> _Information provided_:
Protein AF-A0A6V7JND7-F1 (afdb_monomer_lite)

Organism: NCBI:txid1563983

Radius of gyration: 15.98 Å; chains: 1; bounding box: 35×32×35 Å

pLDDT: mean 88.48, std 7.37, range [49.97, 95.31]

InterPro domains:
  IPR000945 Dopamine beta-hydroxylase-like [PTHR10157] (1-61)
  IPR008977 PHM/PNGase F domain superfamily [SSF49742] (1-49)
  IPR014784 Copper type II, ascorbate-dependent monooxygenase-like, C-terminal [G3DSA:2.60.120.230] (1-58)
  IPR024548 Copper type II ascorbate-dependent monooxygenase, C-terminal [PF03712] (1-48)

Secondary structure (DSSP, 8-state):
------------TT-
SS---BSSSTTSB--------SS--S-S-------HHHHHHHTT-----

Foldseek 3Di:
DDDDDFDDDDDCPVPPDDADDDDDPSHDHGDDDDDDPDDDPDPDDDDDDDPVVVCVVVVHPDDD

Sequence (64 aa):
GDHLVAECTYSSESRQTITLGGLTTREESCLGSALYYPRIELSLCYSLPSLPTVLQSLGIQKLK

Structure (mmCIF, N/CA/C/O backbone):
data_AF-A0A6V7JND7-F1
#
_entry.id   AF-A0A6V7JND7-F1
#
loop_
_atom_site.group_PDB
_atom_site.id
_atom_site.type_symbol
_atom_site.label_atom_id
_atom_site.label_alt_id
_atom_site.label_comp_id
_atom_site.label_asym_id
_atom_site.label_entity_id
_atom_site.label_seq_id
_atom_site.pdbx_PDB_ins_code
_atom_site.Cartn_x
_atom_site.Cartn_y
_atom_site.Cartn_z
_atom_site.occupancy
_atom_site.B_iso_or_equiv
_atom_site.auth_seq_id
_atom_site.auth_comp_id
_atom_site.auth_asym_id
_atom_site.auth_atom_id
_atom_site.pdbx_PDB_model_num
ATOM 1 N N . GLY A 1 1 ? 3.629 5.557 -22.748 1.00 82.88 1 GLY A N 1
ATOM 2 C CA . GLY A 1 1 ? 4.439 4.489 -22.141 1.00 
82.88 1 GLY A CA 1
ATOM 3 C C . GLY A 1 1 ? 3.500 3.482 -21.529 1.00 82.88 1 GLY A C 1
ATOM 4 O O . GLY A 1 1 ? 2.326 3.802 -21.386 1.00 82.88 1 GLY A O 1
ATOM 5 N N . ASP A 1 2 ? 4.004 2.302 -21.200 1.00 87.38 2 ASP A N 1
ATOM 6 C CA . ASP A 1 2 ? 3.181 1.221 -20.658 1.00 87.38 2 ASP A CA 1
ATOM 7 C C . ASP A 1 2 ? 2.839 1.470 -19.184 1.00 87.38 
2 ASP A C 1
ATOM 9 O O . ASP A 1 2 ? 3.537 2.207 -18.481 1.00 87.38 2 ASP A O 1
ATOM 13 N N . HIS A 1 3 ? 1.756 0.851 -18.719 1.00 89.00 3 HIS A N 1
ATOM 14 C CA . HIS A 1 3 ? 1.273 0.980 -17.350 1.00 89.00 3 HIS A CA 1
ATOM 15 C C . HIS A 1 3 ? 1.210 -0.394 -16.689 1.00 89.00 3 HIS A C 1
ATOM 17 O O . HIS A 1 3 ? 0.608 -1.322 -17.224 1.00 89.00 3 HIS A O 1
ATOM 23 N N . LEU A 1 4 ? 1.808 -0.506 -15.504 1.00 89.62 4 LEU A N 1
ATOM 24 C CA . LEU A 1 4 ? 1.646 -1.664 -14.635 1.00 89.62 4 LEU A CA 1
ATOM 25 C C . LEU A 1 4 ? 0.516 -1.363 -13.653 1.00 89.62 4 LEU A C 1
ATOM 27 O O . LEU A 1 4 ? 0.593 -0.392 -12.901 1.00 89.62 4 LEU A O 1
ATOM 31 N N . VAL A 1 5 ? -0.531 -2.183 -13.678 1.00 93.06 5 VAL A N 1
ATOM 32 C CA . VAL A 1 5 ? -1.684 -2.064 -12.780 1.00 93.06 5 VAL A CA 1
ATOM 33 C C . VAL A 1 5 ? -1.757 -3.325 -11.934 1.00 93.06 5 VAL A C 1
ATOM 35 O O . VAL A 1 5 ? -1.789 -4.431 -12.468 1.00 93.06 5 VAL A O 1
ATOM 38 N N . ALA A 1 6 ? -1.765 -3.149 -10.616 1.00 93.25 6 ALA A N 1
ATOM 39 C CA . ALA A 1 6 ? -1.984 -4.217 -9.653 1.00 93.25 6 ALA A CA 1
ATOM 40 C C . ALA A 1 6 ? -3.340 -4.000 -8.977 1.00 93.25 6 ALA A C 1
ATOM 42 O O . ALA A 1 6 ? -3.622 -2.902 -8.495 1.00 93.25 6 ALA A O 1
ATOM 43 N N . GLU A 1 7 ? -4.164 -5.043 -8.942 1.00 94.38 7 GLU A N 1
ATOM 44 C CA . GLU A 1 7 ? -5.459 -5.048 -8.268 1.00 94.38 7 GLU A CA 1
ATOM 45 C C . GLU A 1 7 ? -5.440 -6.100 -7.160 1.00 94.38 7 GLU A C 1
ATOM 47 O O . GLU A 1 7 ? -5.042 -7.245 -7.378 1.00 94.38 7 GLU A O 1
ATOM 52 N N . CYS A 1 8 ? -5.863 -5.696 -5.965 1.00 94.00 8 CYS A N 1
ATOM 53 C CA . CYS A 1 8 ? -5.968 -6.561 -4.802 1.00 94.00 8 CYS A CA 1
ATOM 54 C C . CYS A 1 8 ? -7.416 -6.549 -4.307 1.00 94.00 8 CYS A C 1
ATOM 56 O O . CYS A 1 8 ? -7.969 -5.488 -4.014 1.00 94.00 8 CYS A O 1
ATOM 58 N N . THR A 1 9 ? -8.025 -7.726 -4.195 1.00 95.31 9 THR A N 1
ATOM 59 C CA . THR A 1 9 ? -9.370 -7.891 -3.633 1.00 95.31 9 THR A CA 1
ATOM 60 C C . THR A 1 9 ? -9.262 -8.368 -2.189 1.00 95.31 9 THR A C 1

> _Problem to solve_: From the line holding "ATOM 32 C CA" to the end of the listing, copy every line exactly, both ends included, and add nothing.

> _Your solution_:
ATOM 32 C CA . VAL A 1 5 ? -1.684 -2.064 -12.780 1.00 93.06 5 VAL A CA 1
ATOM 33 C C . VAL A 1 5 ? -1.757 -3.325 -11.934 1.00 93.06 5 VAL A C 1
ATOM 35 O O . VAL A 1 5 ? -1.789 -4.431 -12.468 1.00 93.06 5 VAL A O 1
ATOM 38 N N . ALA A 1 6 ? -1.765 -3.149 -10.616 1.00 93.25 6 ALA A N 1
ATOM 39 C CA . ALA A 1 6 ? -1.984 -4.217 -9.653 1.00 93.25 6 ALA A CA 1
ATOM 40 C C . ALA A 1 6 ? -3.340 -4.000 -8.977 1.00 93.25 6 ALA A C 1
ATOM 42 O O . ALA A 1 6 ? -3.622 -2.902 -8.495 1.00 93.25 6 ALA A O 1
ATOM 43 N N . GLU A 1 7 ? -4.164 -5.043 -8.942 1.00 94.38 7 GLU A N 1
ATOM 44 C CA . GLU A 1 7 ? -5.459 -5.048 -8.268 1.00 94.38 7 GLU A CA 1
ATOM 45 C C . GLU A 1 7 ? -5.440 -6.100 -7.160 1.00 94.38 7 GLU A C 1
ATOM 47 O O . GLU A 1 7 ? -5.042 -7.245 -7.378 1.00 94.38 7 GLU A O 1
ATOM 52 N N . CYS A 1 8 ? -5.863 -5.696 -5.965 1.00 94.00 8 CYS A N 1
ATOM 53 C CA . CYS A 1 8 ? -5.968 -6.561 -4.802 1.00 94.00 8 CYS A CA 1
ATOM 54 C C . CYS A 1 8 ? -7.416 -6.549 -4.307 1.00 94.00 8 CYS A C 1
ATOM 56 O O . CYS A 1 8 ? -7.969 -5.488 -4.014 1.00 94.00 8 CYS A O 1
ATOM 58 N N . THR A 1 9 ? -8.025 -7.726 -4.195 1.00 95.31 9 THR A N 1
ATOM 59 C CA . THR A 1 9 ? -9.370 -7.891 -3.633 1.00 95.31 9 THR A CA 1
ATOM 60 C C . THR A 1 9 ? -9.262 -8.368 -2.189 1.00 95.31 9 THR A C 1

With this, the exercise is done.